What you have to do =>
Beginning with the line below that contains "ATOM 67 O O" and ending with the line that contains "ATOM 101 C CA", copy every line exactly. Copy nothing else.

Excerpted data =>
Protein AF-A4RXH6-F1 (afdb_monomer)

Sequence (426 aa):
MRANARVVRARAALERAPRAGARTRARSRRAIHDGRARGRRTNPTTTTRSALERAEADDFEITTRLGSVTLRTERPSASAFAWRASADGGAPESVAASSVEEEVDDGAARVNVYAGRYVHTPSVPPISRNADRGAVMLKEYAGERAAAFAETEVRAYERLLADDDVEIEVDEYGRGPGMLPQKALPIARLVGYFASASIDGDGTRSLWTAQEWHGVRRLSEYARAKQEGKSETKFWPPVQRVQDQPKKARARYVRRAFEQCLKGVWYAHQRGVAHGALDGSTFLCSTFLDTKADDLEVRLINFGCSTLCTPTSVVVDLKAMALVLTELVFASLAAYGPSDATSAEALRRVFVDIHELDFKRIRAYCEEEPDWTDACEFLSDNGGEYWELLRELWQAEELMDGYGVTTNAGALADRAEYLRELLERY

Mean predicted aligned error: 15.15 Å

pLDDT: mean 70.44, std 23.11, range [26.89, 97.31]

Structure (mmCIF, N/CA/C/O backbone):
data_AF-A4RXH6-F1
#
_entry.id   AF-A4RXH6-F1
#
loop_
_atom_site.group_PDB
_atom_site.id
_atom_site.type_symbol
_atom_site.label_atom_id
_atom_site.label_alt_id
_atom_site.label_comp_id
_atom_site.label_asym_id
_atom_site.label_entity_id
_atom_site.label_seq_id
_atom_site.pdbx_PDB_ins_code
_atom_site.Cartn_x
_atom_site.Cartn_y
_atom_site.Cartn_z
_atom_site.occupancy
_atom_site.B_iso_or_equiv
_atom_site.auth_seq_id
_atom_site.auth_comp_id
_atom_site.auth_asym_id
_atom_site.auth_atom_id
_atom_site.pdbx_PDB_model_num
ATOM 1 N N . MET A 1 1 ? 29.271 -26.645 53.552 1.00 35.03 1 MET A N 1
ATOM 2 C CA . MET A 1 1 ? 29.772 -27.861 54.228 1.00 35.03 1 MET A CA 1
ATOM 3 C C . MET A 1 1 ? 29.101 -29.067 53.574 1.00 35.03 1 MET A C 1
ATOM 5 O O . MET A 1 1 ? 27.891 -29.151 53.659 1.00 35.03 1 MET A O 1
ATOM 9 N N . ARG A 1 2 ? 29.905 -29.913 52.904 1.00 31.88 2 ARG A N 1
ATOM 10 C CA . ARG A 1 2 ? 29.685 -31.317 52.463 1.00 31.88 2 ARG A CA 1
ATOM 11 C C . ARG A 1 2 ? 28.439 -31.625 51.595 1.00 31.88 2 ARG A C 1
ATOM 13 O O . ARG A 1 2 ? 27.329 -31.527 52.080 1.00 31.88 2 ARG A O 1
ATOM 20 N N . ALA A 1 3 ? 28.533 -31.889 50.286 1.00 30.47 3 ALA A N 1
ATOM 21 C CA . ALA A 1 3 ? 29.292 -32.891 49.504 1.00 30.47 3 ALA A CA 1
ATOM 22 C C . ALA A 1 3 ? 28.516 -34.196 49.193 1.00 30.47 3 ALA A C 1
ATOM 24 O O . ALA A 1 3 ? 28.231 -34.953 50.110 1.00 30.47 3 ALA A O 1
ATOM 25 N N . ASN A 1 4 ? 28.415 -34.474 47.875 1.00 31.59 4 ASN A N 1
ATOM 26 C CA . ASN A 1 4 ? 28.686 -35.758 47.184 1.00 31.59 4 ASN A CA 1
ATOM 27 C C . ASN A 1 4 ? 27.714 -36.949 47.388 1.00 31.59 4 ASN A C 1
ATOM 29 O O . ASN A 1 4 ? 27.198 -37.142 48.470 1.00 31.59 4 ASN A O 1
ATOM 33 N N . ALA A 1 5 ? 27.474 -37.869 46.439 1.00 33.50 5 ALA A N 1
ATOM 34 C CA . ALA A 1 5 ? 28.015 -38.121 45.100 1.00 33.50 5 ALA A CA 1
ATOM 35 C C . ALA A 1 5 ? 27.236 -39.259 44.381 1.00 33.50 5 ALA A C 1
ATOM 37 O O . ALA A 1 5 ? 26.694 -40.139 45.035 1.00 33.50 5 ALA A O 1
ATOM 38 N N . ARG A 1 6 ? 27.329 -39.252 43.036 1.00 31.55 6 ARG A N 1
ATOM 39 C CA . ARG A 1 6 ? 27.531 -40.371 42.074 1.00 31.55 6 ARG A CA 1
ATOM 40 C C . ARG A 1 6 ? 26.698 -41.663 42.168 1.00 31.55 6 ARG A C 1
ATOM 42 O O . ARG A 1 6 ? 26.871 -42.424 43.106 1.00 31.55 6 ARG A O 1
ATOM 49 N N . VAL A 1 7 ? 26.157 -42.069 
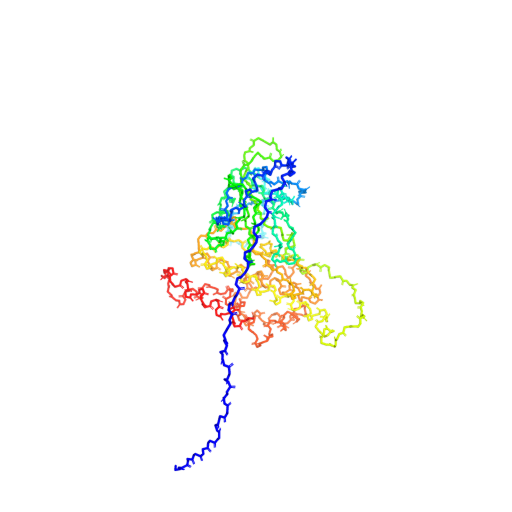41.008 1.00 31.62 7 VAL A N 1
ATOM 50 C CA . VAL A 1 7 ? 26.544 -43.336 40.339 1.00 31.62 7 VAL A CA 1
ATOM 51 C C . VAL A 1 7 ? 26.713 -43.092 38.828 1.00 31.62 7 VAL A C 1
ATOM 53 O O . VAL A 1 7 ? 26.036 -42.263 38.232 1.00 31.62 7 VAL A O 1
ATOM 56 N N . VAL A 1 8 ? 27.698 -43.775 38.246 1.00 31.78 8 VAL A N 1
ATOM 57 C CA . VAL A 1 8 ? 28.325 -43.593 36.933 1.00 31.78 8 VAL A CA 1
ATOM 58 C C . VAL A 1 8 ? 28.347 -44.949 36.200 1.00 31.78 8 VAL A C 1
ATOM 60 O O . VAL A 1 8 ? 28.629 -45.953 36.842 1.00 31.78 8 VAL A O 1
ATOM 63 N N . ARG A 1 9 ? 28.195 -44.911 34.861 1.00 30.19 9 ARG A N 1
ATOM 64 C CA . ARG A 1 9 ? 28.637 -45.868 33.802 1.00 30.19 9 ARG A CA 1
ATOM 65 C C . ARG A 1 9 ? 28.025 -47.277 33.699 1.00 30.19 9 ARG A C 1
ATOM 67 O O . ARG A 1 9 ? 28.183 -48.096 34.590 1.00 30.19 9 ARG A O 1
ATOM 74 N N . ALA A 1 10 ? 27.680 -47.633 32.455 1.00 28.47 10 ALA A N 1
ATOM 75 C CA . ALA A 1 10 ? 28.345 -48.735 31.745 1.00 28.47 10 ALA A CA 1
ATOM 76 C C . ALA A 1 10 ? 28.362 -48.494 30.219 1.00 28.47 10 ALA A C 1
ATOM 78 O O . ALA A 1 10 ? 27.396 -48.017 29.634 1.00 28.47 10 ALA A O 1
ATOM 79 N N . ARG A 1 11 ? 29.510 -48.798 29.607 1.00 31.03 11 ARG A N 1
ATOM 80 C CA . ARG A 1 11 ? 29.911 -48.640 28.201 1.00 31.03 11 ARG A CA 1
ATOM 81 C C . ARG A 1 11 ? 30.486 -49.993 27.770 1.00 31.03 11 ARG A C 1
ATOM 83 O O . ARG A 1 11 ? 31.339 -50.495 28.494 1.00 31.03 11 ARG A O 1
ATOM 90 N N . ALA A 1 12 ? 30.087 -50.532 26.620 1.00 31.02 12 ALA A N 1
ATOM 91 C CA . ALA A 1 12 ? 30.824 -51.530 25.822 1.00 31.02 12 ALA A CA 1
ATOM 92 C C . ALA A 1 12 ? 30.136 -51.578 24.440 1.00 31.02 12 ALA A C 1
ATOM 94 O O . ALA A 1 12 ? 28.935 -51.802 24.395 1.00 31.02 12 ALA A O 1
ATOM 95 N N . ALA A 1 13 ? 30.702 -51.164 23.301 1.00 31.14 13 ALA A N 1
ATOM 96 C CA . ALA A 1 13 ? 31.974 -51.489 22.645 1.00 31.14 13 ALA A CA 1
ATOM 97 C C . ALA A 1 13 ? 32.085 -52.967 22.231 1.00 31.14 13 ALA A C 1
ATOM 99 O O . ALA A 1 13 ? 32.428 -53.815 23.048 1.00 31.14 13 ALA A O 1
ATOM 100 N N . LEU A 1 14 ? 31.865 -53.236 20.939 1.00 29.88 14 LEU A N 1
ATOM 101 C CA . LEU A 1 14 ? 32.458 -54.372 20.234 1.00 29.88 14 LEU A CA 1
ATOM 102 C C . LEU A 1 14 ? 32.670 -53.996 18.757 1.00 29.88 14 LEU A C 1
ATOM 104 O O . LEU A 1 14 ? 31.738 -53.938 17.962 1.00 29.88 14 LEU A O 1
ATOM 108 N N . GLU A 1 15 ? 33.924 -53.686 18.434 1.00 29.62 15 GLU A N 1
ATOM 109 C CA . GLU A 1 15 ? 34.476 -53.591 17.082 1.00 29.62 15 GLU A CA 1
ATOM 110 C C . GLU A 1 15 ? 35.263 -54.868 16.734 1.00 29.62 15 GLU A C 1
ATOM 112 O O . GLU A 1 15 ? 35.770 -55.547 17.629 1.00 29.62 15 GLU A O 1
ATOM 117 N N . ARG A 1 16 ? 35.503 -55.019 15.416 1.00 29.78 16 ARG A N 1
ATOM 118 C CA . ARG A 1 16 ? 36.559 -55.761 14.677 1.00 29.78 16 ARG A CA 1
ATOM 119 C C . ARG A 1 16 ? 36.077 -57.051 13.986 1.00 29.78 16 ARG A C 1
ATOM 121 O O . ARG A 1 16 ? 35.812 -58.035 14.656 1.00 29.78 16 ARG A O 1
ATOM 128 N N . ALA A 1 17 ? 35.810 -57.060 12.668 1.00 30.81 17 ALA A N 1
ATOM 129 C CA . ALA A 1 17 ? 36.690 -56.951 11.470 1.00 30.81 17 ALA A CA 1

Written answer =>
ATOM 67 O O . ARG A 1 9 ? 28.183 -48.096 34.590 1.00 30.19 9 ARG A O 1
ATOM 74 N N . ALA A 1 10 ? 27.680 -47.633 32.455 1.00 28.47 10 ALA A N 1
ATOM 75 C CA . ALA A 1 10 ? 28.345 -48.735 31.745 1.00 28.47 10 ALA A CA 1
ATOM 76 C C . ALA A 1 10 ? 28.362 -48.494 30.219 1.00 28.47 10 ALA A C 1
ATOM 78 O O . ALA A 1 10 ? 27.396 -48.017 29.634 1.00 28.47 10 ALA A O 1
ATOM 79 N N . ARG A 1 11 ? 29.510 -48.798 29.607 1.00 31.03 11 ARG A N 1
ATOM 80 C CA . ARG A 1 11 ? 29.911 -48.640 28.201 1.00 31.03 11 ARG A CA 1
ATOM 81 C C . ARG A 1 11 ? 30.486 -49.993 27.770 1.00 31.03 11 ARG A C 1
ATOM 83 O O . ARG A 1 11 ? 31.339 -50.495 28.494 1.00 31.03 11 ARG A O 1
ATOM 90 N N . ALA A 1 12 ? 30.087 -50.532 26.620 1.00 31.02 12 ALA A N 1
ATOM 91 C CA . ALA A 1 12 ? 30.824 -51.530 25.822 1.00 31.02 12 ALA A CA 1
ATOM 92 C C . ALA A 1 12 ? 30.136 -51.578 24.440 1.00 31.02 12 ALA A C 1
ATOM 94 O O . ALA A 1 12 ? 28.935 -51.802 24.395 1.00 31.02 12 ALA A O 1
ATOM 95 N N . ALA A 1 13 ? 30.702 -51.164 23.301 1.00 31.14 13 ALA A N 1
ATOM 96 C CA . ALA A 1 13 ? 31.974 -51.489 22.645 1.00 31.14 13 ALA A CA 1
ATOM 97 C C . ALA A 1 13 ? 32.085 -52.967 22.231 1.00 31.14 13 ALA A C 1
ATOM 99 O O . ALA A 1 13 ? 32.428 -53.815 23.048 1.00 31.14 13 ALA A O 1
ATOM 100 N N . LEU A 1 14 ? 31.865 -53.236 20.939 1.00 29.88 14 LEU A N 1
ATOM 101 C CA . LEU A 1 14 ? 32.458 -54.372 20.234 1.00 29.88 14 LEU A CA 1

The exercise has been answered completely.